Война заканчивалась.
Дочь Автонома Анна Рябкова вышла замуж за внука Раисы Пудовой Стасика, которой был намного её моложе. И невест не было в колхозе, не только женихов. Молодые женихи прибирали к рукам всех старых девиц.
Сам Антоха ушёл однажды в лес и умер. Там его и нашли, лежащего на сухой болотной кочке.
Мой друг Анатолий Заболоцкий увёз из сломавшегося дома Стасика икону и расписанную кухонную дверцу. Икону я забрал себе. Она и сейчас висит в углу в Тимонихе. А дверца у Толи Заболоцкого в Москве. На дверце нарисован зубастый лев с хвостом.
Не зря мужиков из деревни Помазихи брат моей родни Никандр Ермолаевич ругал «совошниками» (от слова «совок», «совочек»). На нашей речке Сохте стояло в разные годы до 12 мельниц. Три из них я хорошо запомнил, сам ездил молоть крохотный узелок с колхозным зерном. Немудрено, что мужик Денис построил тринадцатую мельницу прямо дома, на повети. Эта была мельница не водяная, а песчаная, насыпная, и выглядела так: большое колесо было оборудовано Денисом карманами по своим бокам. Эти карманы (деревянные ящички), по идее мужика, должны были черпать песок снизу и поднимать его наверх, высыпая в большой ящик. Из ящика песок по жёлобу вытекал в другой жёлоб и далее сыпался на сухие плицы колеса. Своей тяжестью песок должен был двигать, вращать колесо. По замыслу Дениса, колесо на смазанных дёгтем или колёсной мазью подшипниках обязано было делать вращательное движение, то бишь крутиться.

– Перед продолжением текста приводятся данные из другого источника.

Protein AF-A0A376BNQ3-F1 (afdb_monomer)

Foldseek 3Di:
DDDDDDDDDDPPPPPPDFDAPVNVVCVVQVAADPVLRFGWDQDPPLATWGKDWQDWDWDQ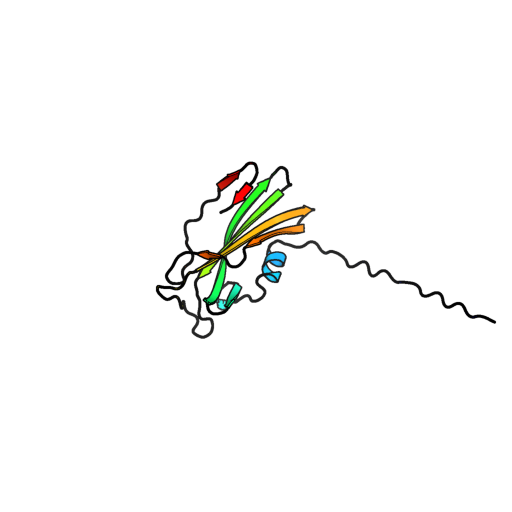APVGIKIKTKIWTFHADPVVGGGDFDQARFTFIKIWIWHDDDDRHIDTPDIDGGDGADGRSGHDNDDDWDDPDHRRIDD

Radius of gyration: 20.63 Å; Cα contacts (8 Å, |Δi|>4): 279; chains: 1; bounding box: 54×27×76 Å

Secondary structure (DSSP, 8-state):
--------------------HHHHHHHHS--EETTTTEEEEE-GGG-EEEEEEEEEEEEEETTEEEEEEEEEEEEEETTTTEE---TT--EEEEEEEEEEEETTEEEEEEEEEEEEESBTTB--S----EEEETTEEE-

Nearest PDB structures (foldseek):
  6jzn-assembly3_D  TM=4.256E-01  e=1.362E+00  Arabidopsis thaliana
  5u9o-assembly1_A  TM=3.186E-01  e=9.910E-01  Arabidopsis thaliana

pLDDT: mean 90.11, std 15.48, range [35.97, 98.75]

Solvent-accessible surface area (backbone atoms only — not comparable to full-atom values): 8180 Å² total; per-residue (Å²): 136,88,83,82,80,82,79,80,82,78,79,79,77,74,78,84,69,74,32,42,70,67,59,56,48,38,71,76,43,72,42,68,39,79,90,75,68,21,26,53,43,77,50,77,93,79,38,38,23,45,33,31,83,73,48,76,48,76,46,83,42,100,91,43,46,34,38,38,38,35,28,37,13,34,24,33,36,82,87,81,70,42,79,65,44,43,80,90,30,43,8,30,32,24,39,37,33,31,33,61,74,53,97,73,18,43,40,85,73,48,75,47,75,74,40,79,32,66,44,48,6,34,36,77,84,91,78,61,80,45,74,84,46,95,88,37,71,48,107

Sequence (139 aa):
MKKTLLFSLLFLSGNVFAQTPEQIIQKIYPKYSQQNQCHQVQDGDAGDYCMRQHKREIRDTAQGKLMYLLYKGDRFDFTENRESGGHASTGLAGFFVLKHQSGNDWALLASAPRESVGSFGVAPEKWTFHEFGKDKWAF

Organism: NCBI:txid153491

Mean predicted aligned error: 7.21 Å

Structure (mmCIF, N/CA/C/O backbone):
data_AF-A0A376BNQ3-F1
#
_entry.id   AF-A0A376BNQ3-F1
#
loop_
_atom_site.group_PDB
_atom_site.id
_atom_site.type_symbol
_atom_site.label_atom_id
_atom_site.label_alt_id
_atom_site.label_comp_id
_atom_site.label_asym_id
_atom_site.label_entity_id
_atom_site.label_seq_id
_atom_site.pdbx_PDB_ins_code
_atom_site.Cartn_x
_atom_site.Cartn_y
_atom_site.Cartn_z
_atom_site.occupancy
_atom_site.B_iso_or_equiv
_atom_site.auth_seq_id
_atom_site.auth_comp_id
_atom_site.auth_asym_id
_atom_site.auth_atom_id
_atom_site.pdbx_PDB_m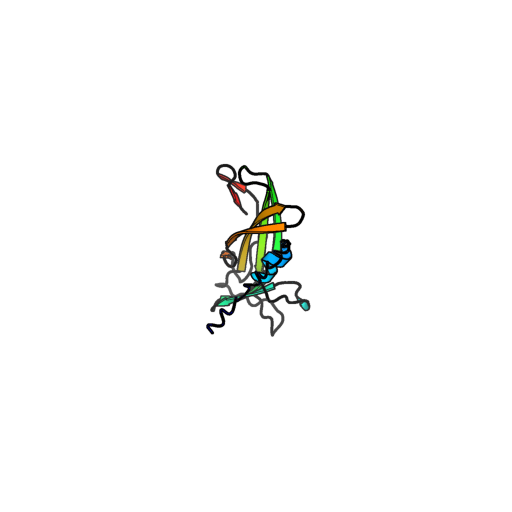odel_num
ATOM 1 N N . MET A 1 1 ? 34.286 1.510 56.372 1.00 38.91 1 MET A N 1
ATOM 2 C CA . MET A 1 1 ? 33.279 2.475 55.871 1.00 38.91 1 MET A CA 1
ATOM 3 C C . MET A 1 1 ? 32.779 1.983 54.514 1.00 38.91 1 MET A C 1
ATOM 5 O O . MET A 1 1 ? 33.550 1.999 53.564 1.00 38.91 1 MET A O 1
ATOM 9 N N . LYS A 1 2 ? 31.555 1.440 54.430 1.00 35.97 2 LYS A N 1
ATOM 10 C CA . LYS A 1 2 ? 30.966 0.931 53.175 1.00 35.97 2 LYS A CA 1
ATOM 11 C C . LYS A 1 2 ? 30.277 2.092 52.448 1.00 35.97 2 LYS A C 1
ATOM 13 O O . LYS A 1 2 ? 29.355 2.681 53.000 1.00 35.97 2 LYS A O 1
ATOM 18 N N . LYS A 1 3 ? 30.753 2.445 51.251 1.00 42.81 3 LYS A N 1
ATOM 19 C CA . LYS A 1 3 ? 30.111 3.437 50.377 1.00 42.81 3 LYS A CA 1
ATOM 20 C C . LYS A 1 3 ? 29.017 2.736 49.575 1.00 42.81 3 LYS A C 1
ATOM 22 O O . LYS A 1 3 ? 29.318 1.973 48.663 1.00 42.81 3 LYS A O 1
ATOM 27 N N . THR A 1 4 ? 27.764 2.980 49.933 1.00 45.16 4 THR A N 1
ATOM 28 C CA . THR A 1 4 ? 26.605 2.555 49.144 1.00 45.16 4 THR A CA 1
ATOM 29 C C . THR A 1 4 ? 26.393 3.587 48.038 1.00 45.16 4 THR A C 1
ATOM 31 O O . THR A 1 4 ? 26.004 4.719 48.314 1.00 45.16 4 THR A O 1
ATOM 34 N N . LEU A 1 5 ? 26.712 3.225 46.796 1.00 49.56 5 LEU A N 1
ATOM 35 C CA . LEU A 1 5 ? 26.401 4.023 45.610 1.00 49.56 5 LEU A CA 1
ATOM 36 C C . LEU A 1 5 ? 24.948 3.747 45.208 1.00 49.56 5 LEU A C 1
ATOM 38 O O . LEU A 1 5 ? 24.621 2.654 44.752 1.00 49.56 5 LEU A O 1
ATOM 42 N N . LEU A 1 6 ? 24.080 4.737 45.409 1.00 46.84 6 LEU A N 1
ATOM 43 C CA . LEU A 1 6 ? 22.724 4.764 44.866 1.00 46.84 6 LEU A CA 1
ATOM 44 C C . LEU A 1 6 ? 22.802 5.113 43.375 1.00 46.84 6 LEU A C 1
ATOM 46 O O . LEU A 1 6 ? 23.126 6.241 43.009 1.00 46.84 6 LEU A O 1
ATOM 50 N N . PHE A 1 7 ? 22.525 4.131 42.519 1.00 46.53 7 PHE A N 1
ATOM 51 C CA . PHE A 1 7 ? 22.297 4.336 41.091 1.00 46.53 7 PHE A CA 1
ATOM 52 C C . PHE A 1 7 ? 20.863 4.843 40.893 1.00 46.53 7 PHE A C 1
ATOM 54 O O . PHE A 1 7 ? 19.905 4.079 40.992 1.00 46.53 7 PHE A O 1
ATOM 61 N N . SER A 1 8 ? 20.709 6.139 40.627 1.00 49.34 8 SER A N 1
ATOM 62 C CA . SER A 1 8 ? 19.435 6.712 40.193 1.00 49.34 8 SER A CA 1
ATOM 63 C C . SER A 1 8 ? 19.145 6.270 38.756 1.00 49.34 8 SER A C 1
ATOM 65 O O . SER A 1 8 ? 19.813 6.718 37.824 1.00 49.34 8 SER A O 1
ATOM 67 N N . LEU A 1 9 ? 18.155 5.392 38.562 1.00 51.62 9 LEU A N 1
ATOM 68 C CA . LEU A 1 9 ? 17.601 5.107 37.237 1.00 51.62 9 LEU A CA 1
ATOM 69 C C . LEU A 1 9 ? 16.817 6.332 36.745 1.00 51.62 9 LEU A C 1
ATOM 71 O O . LEU A 1 9 ? 15.718 6.616 37.219 1.00 51.62 9 LEU A O 1
ATOM 75 N N . LEU A 1 10 ? 17.379 7.046 35.771 1.00 48.72 10 LEU A N 1
ATOM 76 C CA . LEU A 1 10 ? 16.643 8.002 34.948 1.00 48.72 10 LEU A CA 1
ATOM 77 C C . LEU A 1 10 ? 15.754 7.213 33.980 1.00 48.72 10 LEU A C 1
ATOM 79 O O . LEU A 1 10 ? 16.231 6.665 32.987 1.00 48.72 10 LEU A O 1
ATOM 83 N N . PHE A 1 11 ? 14.456 7.148 34.274 1.00 52.88 11 PHE A N 1
ATOM 84 C CA . PHE A 1 11 ? 13.455 6.711 33.307 1.00 52.88 11 PHE A CA 1
ATOM 85 C C . PHE A 1 11 ? 13.369 7.764 32.195 1.00 52.88 11 PHE A C 1
ATOM 87 O O . PHE A 1 11 ? 12.736 8.804 32.356 1.00 52.88 11 PHE A O 1
ATOM 94 N N . LEU A 1 12 ? 14.022 7.503 31.061 1.00 50.84 12 LEU A N 1
ATOM 95 C CA . LEU A 1 12 ? 13.741 8.198 29.808 1.00 50.84 12 LEU A CA 1
ATOM 96 C C . LEU A 1 12 ? 12.334 7.786 29.360 1.00 50.84 12 LEU A C 1
ATOM 98 O O . LEU A 1 12 ? 12.152 6.794 28.659 1.00 50.84 12 LEU A O 1
ATOM 102 N N . SER A 1 13 ? 11.322 8.529 29.799 1.00 51.09 13 SER A N 1
ATOM 103 C CA . SER A 1 13 ? 9.980 8.468 29.232 1.00 51.09 13 SER A CA 1
ATOM 104 C C . SER A 1 13 ? 10.059 8.970 27.791 1.00 51.09 13 SER A C 1
ATOM 106 O O . SER A 1 13 ? 10.036 10.174 27.535 1.00 51.09 13 SER A O 1
ATOM 108 N N . GLY A 1 14 ? 10.231 8.044 26.847 1.00 52.88 14 GLY A N 1
ATOM 109 C CA . GLY A 1 14 ? 10.139 8.346 25.427 1.00 52.88 14 GLY A CA 1
ATOM 110 C C . GLY A 1 14 ? 8.758 8.922 25.137 1.00 52.88 14 GLY A C 1
ATOM 111 O O . GLY A 1 14 ? 7.750 8.261 25.378 1.00 52.88 14 GLY A O 1
ATOM 112 N N . ASN A 1 15 ? 8.706 10.161 24.653 1.00 54.09 15 ASN A N 1
ATOM 113 C CA . ASN A 1 15 ? 7.468 10.744 24.159 1.00 54.09 15 ASN A CA 1
ATOM 114 C C . ASN A 1 15 ? 6.962 9.866 23.006 1.00 54.09 15 ASN A C 1
ATOM 116 O O . ASN A 1 15 ? 7.579 9.815 21.940 1.00 54.09 15 ASN A O 1
ATOM 120 N N . VAL A 1 16 ? 5.855 9.152 23.220 1.00 65.38 16 VAL A N 1
ATOM 121 C CA . VAL A 1 16 ? 5.112 8.526 22.126 1.00 65.38 16 VAL A CA 1
ATOM 122 C C . VAL A 1 16 ? 4.423 9.668 21.387 1.00 65.38 16 VAL A C 1
ATOM 124 O O . VAL A 1 16 ? 3.353 10.123 21.776 1.00 65.38 16 VAL A O 1
ATOM 127 N N . PHE A 1 17 ? 5.100 10.217 20.380 1.00 77.62 17 PHE A N 1
ATOM 128 C CA . PHE A 1 17 ? 4.520 11.249 19.530 1.00 77.62 17 PHE A CA 1
ATOM 129 C C . PHE A 1 17 ? 3.403 10.643 18.680 1.00 77.62 17 PHE A C 1
ATOM 131 O O . PHE A 1 17 ? 3.575 9.557 18.116 1.00 77.62 17 PHE A O 1
ATOM 138 N N . ALA A 1 18 ? 2.288 11.371 18.581 1.00 86.00 18 ALA A N 1
ATOM 139 C CA . ALA A 1 18 ? 1.171 11.031 17.710 1.00 86.00 18 ALA A CA 1
ATOM 140 C C . ALA A 1 18 ? 1.655 10.769 16.274 1.00 86.00 18 ALA A C 1
ATOM 14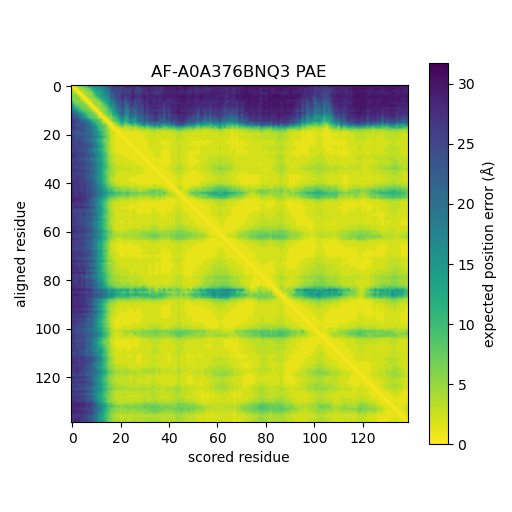2 O O . ALA A 1 18 ? 2.453 11.545 15.743 1.00 86.00 18 ALA A O 1
ATOM 143 N N . GLN A 1 19 ? 1.172 9.694 15.653 1.00 94.12 19 GLN A N 1
ATOM 144 C CA . GLN A 1 19 ? 1.550 9.288 14.303 1.00 94.12 19 GLN A CA 1
ATOM 145 C C . GLN A 1 19 ? 0.429 9.589 13.321 1.00 94.12 19 GLN A C 1
ATOM 147 O O . GLN A 1 19 ? -0.708 9.147 13.493 1.00 94.12 19 GLN A O 1
ATOM 152 N N . THR A 1 20 ? 0.760 10.312 12.253 1.00 96.12 20 THR A N 1
ATOM 153 C CA . THR A 1 20 ? -0.182 10.504 11.147 1.00 96.12 20 THR A CA 1
ATOM 154 C C . THR A 1 20 ? -0.249 9.243 10.276 1.00 96.12 20 THR A C 1
ATOM 156 O O . THR A 1 20 ? 0.717 8.469 10.237 1.00 96.12 20 THR A O 1
ATOM 159 N N . PRO A 1 21 ? -1.346 9.025 9.528 1.00 96.56 21 PRO A N 1
ATOM 160 C CA . PRO A 1 21 ? -1.437 7.937 8.556 1.00 96.56 21 PRO A CA 1
ATOM 161 C C . PRO A 1 21 ? -0.244 7.891 7.598 1.00 96.56 21 PRO A C 1
ATOM 163 O O . PRO A 1 21 ? 0.333 6.832 7.372 1.00 96.56 21 PRO A O 1
ATOM 166 N N . GLU A 1 22 ? 0.187 9.047 7.101 1.00 95.69 22 GLU A N 1
ATOM 167 C CA . GLU A 1 22 ? 1.300 9.174 6.162 1.00 95.69 22 GLU A CA 1
ATOM 168 C C . GLU A 1 22 ? 2.621 8.733 6.798 1.00 95.69 22 GLU A C 1
ATOM 170 O O . GLU A 1 22 ? 3.404 8.037 6.160 1.00 95.69 22 GLU A O 1
ATOM 175 N N . GLN A 1 23 ? 2.858 9.065 8.071 1.00 96.69 23 GLN A N 1
ATOM 176 C CA . GLN A 1 23 ? 4.044 8.605 8.800 1.00 96.69 23 GLN A CA 1
ATOM 177 C C . GLN A 1 23 ? 4.030 7.090 9.022 1.00 96.69 23 GLN A C 1
ATOM 179 O O . GLN A 1 23 ? 5.083 6.453 8.972 1.00 96.69 23 GLN A O 1
ATOM 184 N N . ILE A 1 24 ? 2.856 6.499 9.259 1.00 97.94 24 ILE A N 1
ATOM 185 C CA . ILE A 1 24 ? 2.707 5.044 9.384 1.00 97.94 24 ILE A CA 1
ATOM 186 C C . ILE A 1 24 ? 3.026 4.378 8.045 1.00 97.94 24 ILE A C 1
ATOM 188 O O . ILE A 1 24 ? 3.841 3.457 8.008 1.00 97.94 24 ILE A O 1
ATOM 192 N N . ILE A 1 25 ? 2.451 4.871 6.944 1.00 98.06 25 ILE A N 1
ATOM 193 C CA . ILE A 1 25 ? 2.735 4.337 5.609 1.00 98.06 25 ILE A CA 1
ATOM 194 C C . ILE A 1 25 ? 4.205 4.529 5.238 1.00 98.06 25 ILE A C 1
ATOM 196 O O . ILE A 1 25 ? 4.824 3.590 4.751 1.00 98.06 25 ILE A O 1
ATOM 200 N N . GLN A 1 26 ? 4.807 5.681 5.536 1.00 97.44 26 GLN A N 1
ATOM 201 C CA . GLN A 1 26 ? 6.220 5.947 5.257 1.00 97.44 26 GLN A CA 1
ATOM 202 C C . GLN A 1 26 ? 7.154 4.953 5.962 1.00 97.44 26 GLN A C 1
ATOM 204 O O . GLN A 1 26 ? 8.200 4.611 5.423 1.00 97.44 26 GLN A O 1
ATOM 209 N N . LYS A 1 27 ? 6.795 4.439 7.145 1.00 97.44 27 LYS A N 1
ATOM 210 C CA . LYS A 1 27 ? 7.585 3.381 7.804 1.00 97.44 27 LYS A CA 1
ATOM 211 C C . LYS A 1 27 ? 7.530 2.051 7.053 1.00 97.44 27 LYS A C 1
ATOM 213 O O . LYS A 1 27 ? 8.497 1.298 7.092 1.00 97.44 27 LYS A O 1
ATOM 218 N N . ILE A 1 28 ? 6.413 1.760 6.390 1.00 97.69 28 ILE A N 1
ATOM 219 C CA . ILE A 1 28 ? 6.198 0.518 5.634 1.00 97.69 28 ILE A CA 1
ATOM 220 C C . ILE A 1 28 ? 6.776 0.643 4.216 1.00 97.69 28 ILE A C 1
ATOM 222 O O . ILE A 1 28 ? 7.363 -0.306 3.692 1.00 97.69 28 ILE A O 1
ATOM 226 N N . TYR A 1 29 ? 6.662 1.831 3.624 1.00 98.00 29 TYR A N 1
ATOM 227 C CA . TYR A 1 29 ? 7.152 2.203 2.302 1.00 98.00 29 TYR A CA 1
ATOM 228 C C . TYR A 1 29 ? 8.164 3.364 2.385 1.00 98.00 29 TYR A C 1
ATOM 230 O O . TYR A 1 29 ? 7.853 4.505 2.029 1.00 98.00 29 TYR A O 1
ATOM 238 N N . PRO A 1 30 ? 9.401 3.100 2.839 1.00 97.81 30 PRO A N 1
ATOM 239 C CA . PRO A 1 30 ? 10.354 4.149 3.212 1.00 97.81 30 PRO A CA 1
ATOM 240 C C . PRO A 1 30 ? 10.972 4.910 2.040 1.00 97.81 30 PRO A C 1
ATOM 242 O O . PRO A 1 30 ? 11.493 6.008 2.235 1.00 97.81 30 PRO A O 1
ATOM 245 N N . LYS A 1 31 ? 10.947 4.355 0.826 1.00 98.00 31 LYS A N 1
ATOM 246 C CA . LYS A 1 31 ? 11.524 4.999 -0.357 1.00 98.00 31 LYS A CA 1
ATOM 247 C C . LYS A 1 31 ? 10.426 5.710 -1.133 1.00 98.00 31 LYS A C 1
ATOM 249 O O . LYS A 1 31 ? 9.536 5.054 -1.659 1.00 98.00 31 LYS A O 1
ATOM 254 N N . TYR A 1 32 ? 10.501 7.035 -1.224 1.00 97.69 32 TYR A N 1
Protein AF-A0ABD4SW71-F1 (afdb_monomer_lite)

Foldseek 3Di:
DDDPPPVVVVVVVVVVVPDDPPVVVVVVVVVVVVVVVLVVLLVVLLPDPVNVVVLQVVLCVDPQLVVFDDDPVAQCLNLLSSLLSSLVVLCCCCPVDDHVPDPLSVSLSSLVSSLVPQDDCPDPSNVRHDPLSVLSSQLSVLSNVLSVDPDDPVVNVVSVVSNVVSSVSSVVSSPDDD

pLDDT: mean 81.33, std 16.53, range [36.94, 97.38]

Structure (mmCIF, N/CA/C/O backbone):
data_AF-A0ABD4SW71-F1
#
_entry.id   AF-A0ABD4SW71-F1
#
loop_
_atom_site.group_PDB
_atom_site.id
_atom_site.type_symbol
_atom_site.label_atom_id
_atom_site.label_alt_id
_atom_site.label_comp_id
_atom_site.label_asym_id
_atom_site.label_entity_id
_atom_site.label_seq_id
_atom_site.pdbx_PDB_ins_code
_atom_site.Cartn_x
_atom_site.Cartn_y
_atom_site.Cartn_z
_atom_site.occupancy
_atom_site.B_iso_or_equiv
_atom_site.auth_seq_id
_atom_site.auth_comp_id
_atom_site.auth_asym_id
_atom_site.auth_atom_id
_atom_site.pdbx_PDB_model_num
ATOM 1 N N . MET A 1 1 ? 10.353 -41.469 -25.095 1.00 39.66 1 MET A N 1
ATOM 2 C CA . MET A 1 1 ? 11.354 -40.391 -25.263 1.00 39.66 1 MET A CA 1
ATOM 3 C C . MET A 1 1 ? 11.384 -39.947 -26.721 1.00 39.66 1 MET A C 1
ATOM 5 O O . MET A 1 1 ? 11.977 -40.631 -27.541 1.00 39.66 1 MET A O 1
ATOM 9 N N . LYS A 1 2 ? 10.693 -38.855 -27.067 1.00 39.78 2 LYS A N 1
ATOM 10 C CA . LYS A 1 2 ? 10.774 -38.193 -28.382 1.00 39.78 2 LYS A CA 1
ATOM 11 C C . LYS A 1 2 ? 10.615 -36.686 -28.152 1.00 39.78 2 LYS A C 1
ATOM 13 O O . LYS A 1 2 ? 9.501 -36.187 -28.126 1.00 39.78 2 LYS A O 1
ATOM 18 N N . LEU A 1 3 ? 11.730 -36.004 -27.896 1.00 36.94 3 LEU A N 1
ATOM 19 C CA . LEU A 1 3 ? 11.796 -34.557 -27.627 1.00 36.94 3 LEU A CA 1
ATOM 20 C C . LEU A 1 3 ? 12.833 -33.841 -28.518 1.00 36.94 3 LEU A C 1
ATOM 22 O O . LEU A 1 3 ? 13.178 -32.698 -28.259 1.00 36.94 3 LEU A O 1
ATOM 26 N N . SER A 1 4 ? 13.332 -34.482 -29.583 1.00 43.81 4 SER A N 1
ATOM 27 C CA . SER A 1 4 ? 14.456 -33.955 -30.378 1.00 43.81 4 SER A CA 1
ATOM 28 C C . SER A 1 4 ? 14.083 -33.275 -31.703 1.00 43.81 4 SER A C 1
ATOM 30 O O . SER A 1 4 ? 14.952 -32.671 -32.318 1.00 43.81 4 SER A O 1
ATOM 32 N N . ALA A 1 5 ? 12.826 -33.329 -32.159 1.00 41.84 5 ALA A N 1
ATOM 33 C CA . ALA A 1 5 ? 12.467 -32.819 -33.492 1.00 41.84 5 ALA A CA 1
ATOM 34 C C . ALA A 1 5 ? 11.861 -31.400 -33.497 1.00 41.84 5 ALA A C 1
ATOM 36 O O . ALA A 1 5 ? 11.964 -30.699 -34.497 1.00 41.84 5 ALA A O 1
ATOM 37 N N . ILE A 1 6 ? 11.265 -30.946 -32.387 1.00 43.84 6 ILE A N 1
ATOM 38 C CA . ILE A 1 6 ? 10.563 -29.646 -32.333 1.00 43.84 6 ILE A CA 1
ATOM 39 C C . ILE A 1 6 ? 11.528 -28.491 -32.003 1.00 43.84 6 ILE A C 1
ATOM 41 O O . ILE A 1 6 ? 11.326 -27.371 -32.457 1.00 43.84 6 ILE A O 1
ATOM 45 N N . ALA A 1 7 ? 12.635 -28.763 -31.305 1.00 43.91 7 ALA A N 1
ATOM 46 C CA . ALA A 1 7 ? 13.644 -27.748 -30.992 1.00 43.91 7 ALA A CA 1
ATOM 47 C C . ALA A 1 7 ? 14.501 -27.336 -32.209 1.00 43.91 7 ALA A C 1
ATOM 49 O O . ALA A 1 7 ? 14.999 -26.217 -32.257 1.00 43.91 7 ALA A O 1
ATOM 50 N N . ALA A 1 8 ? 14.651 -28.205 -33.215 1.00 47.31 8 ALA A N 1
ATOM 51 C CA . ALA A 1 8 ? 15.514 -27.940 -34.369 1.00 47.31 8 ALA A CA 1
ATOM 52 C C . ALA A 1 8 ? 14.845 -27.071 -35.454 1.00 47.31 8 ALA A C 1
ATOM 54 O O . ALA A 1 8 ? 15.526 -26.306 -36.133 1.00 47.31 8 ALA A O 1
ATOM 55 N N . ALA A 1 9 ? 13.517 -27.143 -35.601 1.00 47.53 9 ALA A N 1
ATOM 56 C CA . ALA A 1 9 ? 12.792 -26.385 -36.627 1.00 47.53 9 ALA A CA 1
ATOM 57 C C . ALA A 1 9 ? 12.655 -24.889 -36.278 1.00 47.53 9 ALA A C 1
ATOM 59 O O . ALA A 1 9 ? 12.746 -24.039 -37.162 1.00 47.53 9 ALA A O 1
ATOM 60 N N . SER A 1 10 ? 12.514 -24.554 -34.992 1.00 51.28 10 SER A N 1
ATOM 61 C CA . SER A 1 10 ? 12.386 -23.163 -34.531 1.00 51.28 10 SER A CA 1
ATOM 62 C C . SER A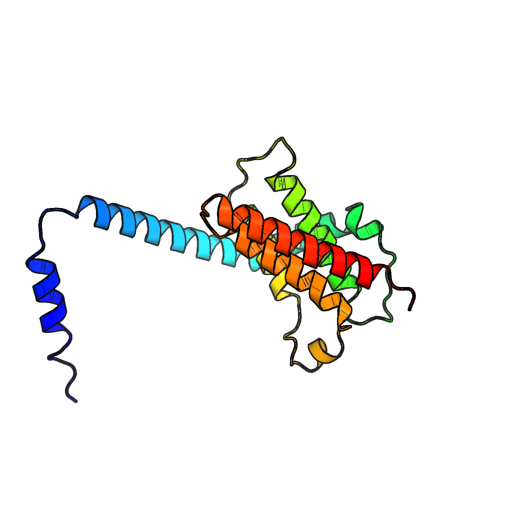 1 10 ? 13.705 -22.385 -34.595 1.00 51.28 10 SER A C 1
ATOM 64 O O . SER A 1 10 ? 13.693 -21.178 -34.809 1.00 51.28 10 SER A O 1
ATOM 66 N N . LEU A 1 11 ? 14.849 -23.068 -34.467 1.00 47.94 11 LEU A N 1
ATOM 67 C CA . LEU A 1 11 ? 16.177 -22.452 -34.572 1.00 47.94 11 LEU A CA 1
ATOM 68 C C . LEU A 1 11 ? 16.573 -22.124 -36.023 1.00 47.94 11 LEU A C 1
ATOM 70 O O . LEU A 1 11 ? 17.278 -21.143 -36.250 1.00 47.94 11 LEU A O 1
ATOM 74 N N . LEU A 1 12 ? 16.083 -22.876 -37.016 1.00 49.12 12 LEU A N 1
ATOM 75 C CA . LEU A 1 12 ? 16.380 -22.602 -38.429 1.00 49.12 12 LEU A CA 1
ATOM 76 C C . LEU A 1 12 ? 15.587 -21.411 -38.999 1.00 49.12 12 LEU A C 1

И оно действительно сдвинулось, когда Денис вёдрами натаскал песок по лесенке вверх и ссыпал его в большой ящик.
В седьмом классе мне стало известно, что значит перпетуум мобиле, то есть вечный двигатель. Денисова мельница и впрямь крутилась, но крутилась, пока в ящике был сухой речной песок. Не вода, а песок. Но когда песок весь высыпался, Денису надо было снова таскать его по лесенке наверх. Денису вскоре надоело таскать, его мельница, увы, больше не крутилась. Вечный двигатель, как и все вечные двигатели, почему-то не действовал… Об этом я и думал, когда рубашкой ловил в воде маленьких рыбок — молей. Нет, не напрасно Никандр Ермолаевич всех помазовлян ругал совошниками! Совошники и есть. Лишь через два столетия явился в колхозе бензиновый двигатель и начал крутить машину, которая дала ток. Лёнька Головешка и зарабатывал себе на хлеб, дежуря около этой машины. Леонид Громов и сейчас жив. Можете и сейчас спросить, как он давал свет и как мы ловили на молей щук.